|photo credit: Intamin10|
Japan will cut its electrical use by 15% this summer. After the earthquake, tsunami, and nuclear disaster, their electrical production capability has been decreased. Nuclear power plants made up for a quarter of their electrical production. After the disaster at Fukushima, public opinion in Japan has shifted against using nuclear power. Because of this, some plant managers in Japan are postponing turning their reactors back on after scheduled maintenance. Not only are they concerned about making sure their reactors are safe, they don’t want to take the reactor down again once new government regulations come into effect.
Time for some 101 facts about Japan.
Just to make sure we’re all on the same page, Japan is an island, or rather, a chain of islands. Japan is an energy power house. While it is only the 10th most populated country, it is 3rd in electrical generation. (America has double the population and is the largest electrical producer, China has the largest population and is second in electrical production.)
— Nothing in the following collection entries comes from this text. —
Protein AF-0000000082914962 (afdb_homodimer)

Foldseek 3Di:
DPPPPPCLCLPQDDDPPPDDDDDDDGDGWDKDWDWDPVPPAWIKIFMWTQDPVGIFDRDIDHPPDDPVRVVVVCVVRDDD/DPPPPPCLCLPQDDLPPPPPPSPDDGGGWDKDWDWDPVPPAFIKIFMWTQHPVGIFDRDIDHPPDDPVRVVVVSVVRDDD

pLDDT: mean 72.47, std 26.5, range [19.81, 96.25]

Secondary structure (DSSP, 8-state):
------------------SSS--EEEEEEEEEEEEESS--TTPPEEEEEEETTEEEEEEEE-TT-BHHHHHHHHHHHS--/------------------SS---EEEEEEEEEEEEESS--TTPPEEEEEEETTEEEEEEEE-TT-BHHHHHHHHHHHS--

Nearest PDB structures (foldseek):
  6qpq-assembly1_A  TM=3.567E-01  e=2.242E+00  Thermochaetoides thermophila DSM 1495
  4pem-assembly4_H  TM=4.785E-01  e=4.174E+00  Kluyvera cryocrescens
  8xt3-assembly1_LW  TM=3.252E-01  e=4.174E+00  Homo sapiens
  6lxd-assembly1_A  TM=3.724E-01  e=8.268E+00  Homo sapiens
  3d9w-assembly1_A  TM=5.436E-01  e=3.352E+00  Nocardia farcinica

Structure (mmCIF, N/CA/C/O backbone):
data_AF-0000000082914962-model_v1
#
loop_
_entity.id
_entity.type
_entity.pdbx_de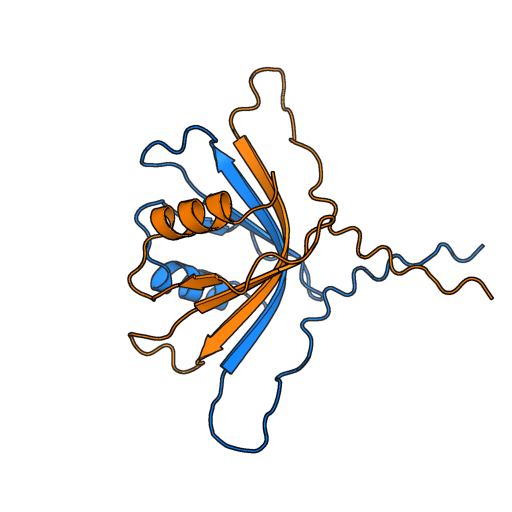scription
1 polymer 'Ubiquitin-like domain-containing protein'
#
loop_
_atom_site.group_PDB
_atom_site.id
_atom_site.type_symbol
_atom_site.label_atom_id
_atom_site.label_alt_id
_atom_site.label_comp_id
_atom_site.label_asym_id
_atom_site.label_entity_id
_atom_site.label_seq_id
_atom_site.pdbx_PDB_ins_code
_atom_site.Cartn_x
_atom_site.Cartn_y
_atom_site.Cartn_z
_atom_site.occupancy
_atom_site.B_iso_or_equiv
_atom_site.auth_seq_id
_atom_site.auth_comp_id
_atom_site.auth_asym_id
_atom_site.auth_atom_id
_atom_site.pdbx_PDB_model_num
ATOM 1 N N . VAL A 1 1 ? 37.844 6.543 4.012 1 20.16 1 VAL A N 1
ATOM 2 C CA . VAL A 1 1 ? 36.781 7.184 4.789 1 20.16 1 VAL A CA 1
ATOM 3 C C . VAL A 1 1 ? 35.438 6.543 4.469 1 20.16 1 VAL A C 1
ATOM 5 O O . VAL A 1 1 ? 35 6.562 3.32 1 20.16 1 VAL A O 1
ATOM 8 N N . HIS A 1 2 ? 35.125 5.293 4.918 1 21.7 2 HIS A N 1
ATOM 9 C CA . HIS A 1 2 ? 34.125 4.328 4.5 1 21.7 2 HIS A CA 1
ATOM 10 C C . HIS A 1 2 ? 32.719 4.844 4.785 1 21.7 2 HIS A C 1
ATOM 12 O O . HIS A 1 2 ? 32.406 5.266 5.906 1 21.7 2 HIS A O 1
ATOM 18 N N . GLY A 1 3 ? 32.156 5.668 3.965 1 22.92 3 GLY A N 1
ATOM 19 C CA . GLY A 1 3 ? 30.906 6.395 4.113 1 22.92 3 GLY A CA 1
ATOM 20 C C . GLY A 1 3 ? 29.766 5.531 4.625 1 22.92 3 GLY A C 1
ATOM 21 O O . GLY A 1 3 ? 29.812 4.305 4.508 1 22.92 3 GLY A O 1
ATO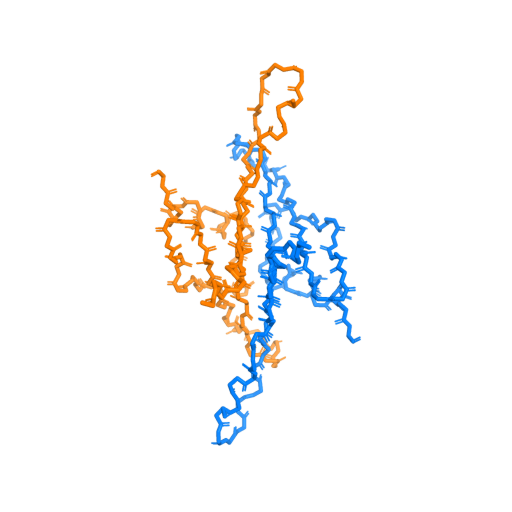M 22 N N . PRO A 1 4 ? 29.219 5.855 5.867 1 27.84 4 PRO A N 1
ATOM 23 C CA . PRO A 1 4 ? 28.219 5.016 6.547 1 27.84 4 PRO A CA 1
ATOM 24 C C . PRO A 1 4 ? 27.141 4.504 5.605 1 27.84 4 PRO A C 1
ATOM 26 O O . PRO A 1 4 ? 26.719 5.219 4.688 1 27.84 4 PRO A O 1
ATOM 29 N N . GLY A 1 5 ? 27.422 3.344 4.969 1 22.22 5 GLY A N 1
ATOM 30 C CA . GLY A 1 5 ? 26.516 2.621 4.086 1 22.22 5 GLY A CA 1
ATOM 31 C C . GLY A 1 5 ? 25.078 2.611 4.578 1 22.22 5 GLY A C 1
ATOM 32 O O . GLY A 1 5 ? 24.812 2.186 5.703 1 22.22 5 GLY A O 1
ATOM 33 N N . CYS A 1 6 ? 24.359 3.742 4.551 1 29.31 6 CYS A N 1
ATOM 34 C CA . CYS A 1 6 ? 22.938 3.787 4.855 1 29.31 6 CYS A CA 1
ATOM 35 C C . CYS A 1 6 ? 22.234 2.514 4.391 1 29.31 6 CYS A C 1
ATOM 37 O O . CYS A 1 6 ? 22.266 2.184 3.203 1 29.31 6 CYS A O 1
ATOM 39 N N . HIS A 1 7 ? 22.578 1.299 5.031 1 24.06 7 HIS A N 1
ATOM 40 C CA . HIS A 1 7 ? 21.906 0.055 4.656 1 24.06 7 HIS A CA 1
ATOM 41 C C . HIS A 1 7 ? 20.406 0.249 4.527 1 24.06 7 HIS A C 1
ATOM 43 O O . HIS A 1 7 ? 19.75 0.721 5.461 1 24.06 7 HIS A O 1
ATOM 49 N N . ASN A 1 8 ? 19.875 0.861 3.549 1 29.41 8 ASN A N 1
ATOM 50 C CA . ASN A 1 8 ? 18.5 0.863 3.037 1 29.41 8 ASN A CA 1
ATOM 51 C C . ASN A 1 8 ? 17.844 -0.503 3.197 1 29.41 8 ASN A C 1
ATOM 53 O O . ASN A 1 8 ? 17.922 -1.344 2.299 1 29.41 8 ASN A O 1
ATOM 57 N N . GLN A 1 9 ? 18.219 -1.305 4.254 1 27.39 9 GLN A N 1
ATOM 58 C CA . GLN A 1 9 ? 17.906 -2.73 4.277 1 27.39 9 GLN A CA 1
ATOM 59 C C . GLN A 1 9 ? 16.406 -2.965 4.234 1 27.39 9 GLN A C 1
ATOM 61 O O . GLN A 1 9 ? 15.703 -2.725 5.223 1 27.39 9 GLN A O 1
ATOM 66 N N . THR A 1 10 ? 15.711 -2.426 3.268 1 35 10 THR A N 1
ATOM 67 C CA . THR A 1 10 ? 14.352 -2.871 3.012 1 35 10 THR A CA 1
ATOM 68 C C . THR A 1 10 ? 14.242 -4.387 3.15 1 35 10 THR A C 1
ATOM 70 O O . THR A 1 10 ? 14.453 -5.121 2.184 1 35 10 THR A O 1
ATOM 73 N N . GLN A 1 11 ? 15.109 -4.938 4.02 1 28.72 11 GLN A N 1
ATOM 74 C CA . GLN A 1 11 ? 15.062 -6.391 3.898 1 28.72 11 GLN A CA 1
ATOM 75 C C . GLN A 1 11 ? 13.641 -6.914 4.117 1 28.72 11 GLN A C 1
ATOM 77 O O . GLN A 1 11 ? 12.961 -6.504 5.059 1 28.72 11 GLN A O 1
ATOM 82 N N . PRO A 1 12 ? 12.969 -7.34 3.1 1 32.56 12 PRO A N 1
ATOM 83 C CA . PRO A 1 12 ? 11.75 -8.117 3.318 1 32.56 12 PRO A CA 1
ATOM 84 C C . PRO A 1 12 ? 11.891 -9.125 4.453 1 32.56 12 PRO A C 1
ATOM 86 O O . PRO A 1 12 ? 12.797 -9.969 4.426 1 32.56 12 PRO A O 1
ATOM 89 N N . HIS A 1 13 ? 12.117 -8.688 5.676 1 31.91 13 HIS A N 1
ATOM 90 C CA . HIS A 1 13 ? 12.297 -9.773 6.629 1 31.91 13 HIS A CA 1
ATOM 91 C C . HIS A 1 13 ? 11.328 -10.922 6.34 1 31.91 13 HIS A C 1
ATOM 93 O O . HIS A 1 13 ? 10.281 -10.719 5.719 1 31.91 13 HIS A O 1
ATOM 99 N N . SER A 1 14 ? 11.883 -12.211 6.93 1 31.98 14 SER A N 1
ATOM 100 C CA . SER A 1 14 ? 11.602 -13.641 6.906 1 31.98 14 SER A CA 1
ATOM 101 C C . SER A 1 14 ? 10.125 -13.914 7.168 1 31.98 14 SER A C 1
ATOM 103 O O . SER A 1 14 ? 9.438 -13.109 7.805 1 31.98 14 SER A O 1
ATOM 105 N N . LEU A 1 15 ? 9.703 -14.828 6.391 1 37.56 15 LEU A N 1
ATOM 106 C CA . LEU A 1 15 ? 8.602 -15.781 6.402 1 37.56 15 LEU A CA 1
ATOM 107 C C . LEU A 1 15 ? 8.336 -16.281 7.816 1 37.56 15 LEU A C 1
ATOM 109 O O . LEU A 1 15 ? 9.203 -16.906 8.438 1 37.56 15 LEU A O 1
ATOM 113 N N . SER A 1 16 ? 7.98 -15.227 8.68 1 36.59 16 SER A N 1
ATOM 114 C CA . SER A 1 16 ? 7.691 -15.945 9.914 1 36.59 16 SER A CA 1
ATOM 115 C C . SER A 1 16 ? 7.07 -17.312 9.625 1 36.59 16 SER A C 1
ATOM 117 O O . SER A 1 16 ? 6.008 -17.391 9.008 1 36.59 16 SER A O 1
ATOM 119 N N . THR A 1 17 ? 8.047 -18.219 9.383 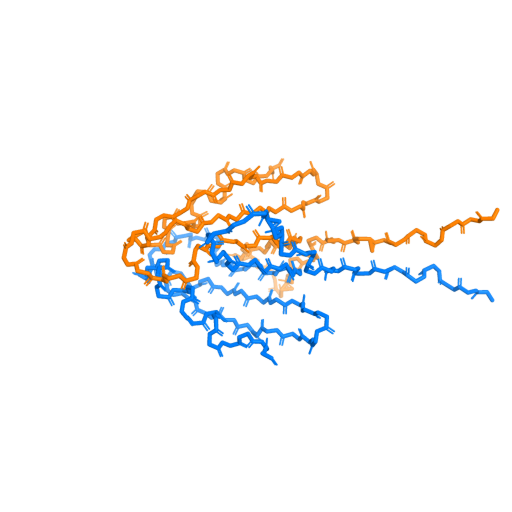1 37.75 17 THR A N 1
ATOM 120 C CA . THR A 1 17 ? 7.738 -19.641 9.281 1 37.75 17 THR A CA 1
ATOM 121 C C . THR A 1 17 ? 7.027 -20.141 10.539 1 37.75 17 THR A C 1
ATOM 123 O O . THR A 1 17 ? 7.641 -20.234 11.609 1 37.75 17 THR A O 1
ATOM 126 N N . ASP A 1 18 ? 6 -19.5 11.219 1 33.25 18 ASP A N 1
ATOM 127 C CA . ASP A 1 18 ? 5.668 -20.359 12.344 1 33.25 18 ASP A CA 1
ATOM 128 C C . ASP A 1 18 ? 5.691 -21.844 11.938 1 33.25 18 ASP A C 1
ATOM 130 O O . ASP A 1 18 ? 5.531 -22.172 10.766 1 33.25 18 ASP A O 1
ATOM 134 N N . LYS A 1 19 ? 5.957 -22.703 12.641 1 35.66 19 LYS A N 1
ATOM 135 C CA . LYS A 1 19 ? 6.023 -24.125 12.93 1 35.66 19 LYS A CA 1
ATOM 136 C C . LYS A 1 19 ? 4.719 -24.828 12.562 1 35.66 19 LYS A C 1
ATOM 138 O O . LYS A 1 19 ? 3.766 -24.828 13.344 1 35.66 19 LYS A O 1
ATOM 143 N N . GLY A 1 20 ? 3.859 -24.906 11.297 1 43.16 20 GLY A N 1
ATOM 144 C CA . GLY A 1 20 ? 2.877 -25.766 10.656 1 43.16 20 GLY A CA 1
ATOM 145 C C . GLY A 1 20 ? 2.174 -25.109 9.484 1 43.16 20 GLY A C 1
ATOM 146 O O . GLY A 1 20 ? 2.424 -23.938 9.18 1 43.16 20 GLY A O 1
ATOM 147 N N . ARG A 1 21 ? 0.649 -25.188 8.617 1 44.88 21 ARG A N 1
ATOM 148 C CA . ARG A 1 21 ? 0.109 -25.094 7.266 1 44.88 21 ARG A CA 1
ATOM 149 C C . ARG A 1 21 ? -0.132 -23.641 6.875 1 44.88 21 ARG A C 1
ATOM 151 O O . ARG A 1 21 ? -0.875 -23.359 5.934 1 44.88 21 ARG A O 1
ATOM 158 N N . ILE A 1 22 ? -0.078 -22.531 7.633 1 52.88 22 ILE A N 1
ATOM 159 C CA . ILE A 1 22 ? -0.696 -21.266 7.211 1 52.88 22 ILE A CA 1
ATOM 160 C C . ILE A 1 22 ? 0.216 -20.562 6.219 1 52.88 22 ILE A C 1
ATOM 162 O O . ILE A 1 22 ? 1.326 -20.141 6.566 1 52.88 22 ILE A O 1
ATOM 166 N N . THR A 1 23 ? 0.347 -20.594 4.887 1 70.88 23 THR A N 1
ATOM 167 C CA . THR A 1 23 ? 1.18 -20.062 3.807 1 70.88 23 THR A CA 1
ATOM 168 C C . THR A 1 23 ? 0.916 -18.578 3.59 1 70.88 23 THR A C 1
ATOM 170 O O . THR A 1 23 ? -0.081 -18.203 2.967 1 70.88 23 THR A O 1
ATOM 173 N N . TYR A 1 24 ? 1.293 -17.641 4.543 1 76.88 24 TYR A N 1
ATOM 174 C CA . TYR A 1 24 ? 1.129 -16.219 4.297 1 76.88 24 TYR A CA 1
ATOM 175 C C . TYR A 1 24 ? 2.215 -15.695 3.365 1 76.88 24 TYR A C 1
ATOM 177 O O . TYR A 1 24 ? 3.332 -16.219 3.35 1 76.88 24 TYR A O 1
ATOM 185 N N . VAL A 1 25 ? 1.811 -14.695 2.49 1 80.94 25 VAL A N 1
ATOM 186 C CA . VAL A 1 25 ? 2.742 -13.875 1.725 1 80.94 25 VAL A CA 1
ATOM 187 C C . VAL A 1 25 ? 3.145 -12.648 2.543 1 80.94 25 VAL A C 1
ATOM 189 O O . VAL A 1 25 ? 2.293 -11.992 3.152 1 80.94 25 VAL A O 1
ATOM 192 N N . HIS A 1 26 ? 4.414 -12.438 2.66 1 86.38 26 HIS A N 1
ATOM 193 C CA . HIS A 1 26 ? 4.922 -11.25 3.332 1 86.38 26 HIS A CA 1
ATOM 194 C C . HIS A 1 26 ? 5.855 -10.461 2.422 1 86.38 26 HIS A C 1
ATOM 196 O O . HIS A 1 26 ? 6.918 -10.953 2.033 1 86.38 26 HIS A O 1
ATOM 202 N N . LEU A 1 27 ? 5.469 -9.227 2.115 1 86.38 27 LEU A N 1
ATOM 203 C CA . LEU A 1 27 ? 6.281 -8.352 1.282 1 86.38 27 LEU A CA 1
ATOM 204 C C . LEU A 1 27 ? 6.738 -7.125 2.068 1 86.38 27 LEU A C 1
ATOM 206 O O . LEU A 1 27 ? 5.938 -6.484 2.75 1 86.38 27 LEU A O 1
ATOM 210 N N . THR A 1 28 ? 8.078 -6.906 2.039 1 90.75 28 THR A N 1
ATOM 211 C CA . THR A 1 28 ? 8.609 -5.695 2.646 1 90.75 28 THR A CA 1
ATOM 212 C C . THR A 1 28 ? 9.359 -4.859 1.613 1 90.75 28 THR A C 1
ATOM 214 O O . THR A 1 28 ? 10.164 -5.387 0.841 1 90.75 28 THR A O 1
ATOM 217 N N . ALA A 1 29 ? 9.07 -3.572 1.635 1 92.81 29 ALA A N 1
ATOM 218 C CA . ALA A 1 29 ? 9.703 -2.658 0.691 1 92.81 29 ALA A CA 1
ATOM 219 C C . ALA A 1 29 ? 9.57 -1.21 1.154 1 92.81 29 ALA A C 1
ATOM 221 O O . ALA A 1 29 ? 8.844 -0.921 2.105 1 92.81 29 ALA A O 1
ATOM 222 N N . ALA A 1 30 ? 10.422 -0.399 0.559 1 94.06 30 ALA A N 1
ATOM 223 C CA . ALA A 1 30 ? 10.102 1.024 0.66 1 94.06 30 ALA A CA 1
ATOM 224 C C . ALA A 1 30 ? 9.008 1.416 -0.329 1 94.06 30 ALA A C 1
ATOM 226 O O . ALA A 1 30 ? 9 0.946 -1.47 1 94.06 30 ALA A O 1
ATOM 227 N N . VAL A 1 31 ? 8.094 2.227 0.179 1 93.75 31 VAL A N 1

Japan does not have a lot of crude oil or natural gas. Most of what they use is imported. That’s one of the reasons they turned to nuclear power for electrical production. It takes fewer imports to run nuclear facilities than the coal, oil, and natural gas equivalents. There have also been fewer uranium crises than oil crises during the last 50 years.
In order to reduce electricity usage, the Japanese government has called for office thermostats to be turned up to 82 degrees Fahrenheit throughout the entire summer. This is an easy way to save electricity, however it would be very uncomfortable in a 3 piece suit and tie. The government is promoting a new “Super Cool Biz” look. They are encouraging people to wear shorts and polo shirts. The government is getting some resistance. While I would love to have to wear only polos and shorts (guess what I’m wearing now) at work, a nice suit and tie does bring off a certain professional air.
|photo credit: footloosiety|
With all that has gone on, some countries are rethinking their strategy for nuclear power.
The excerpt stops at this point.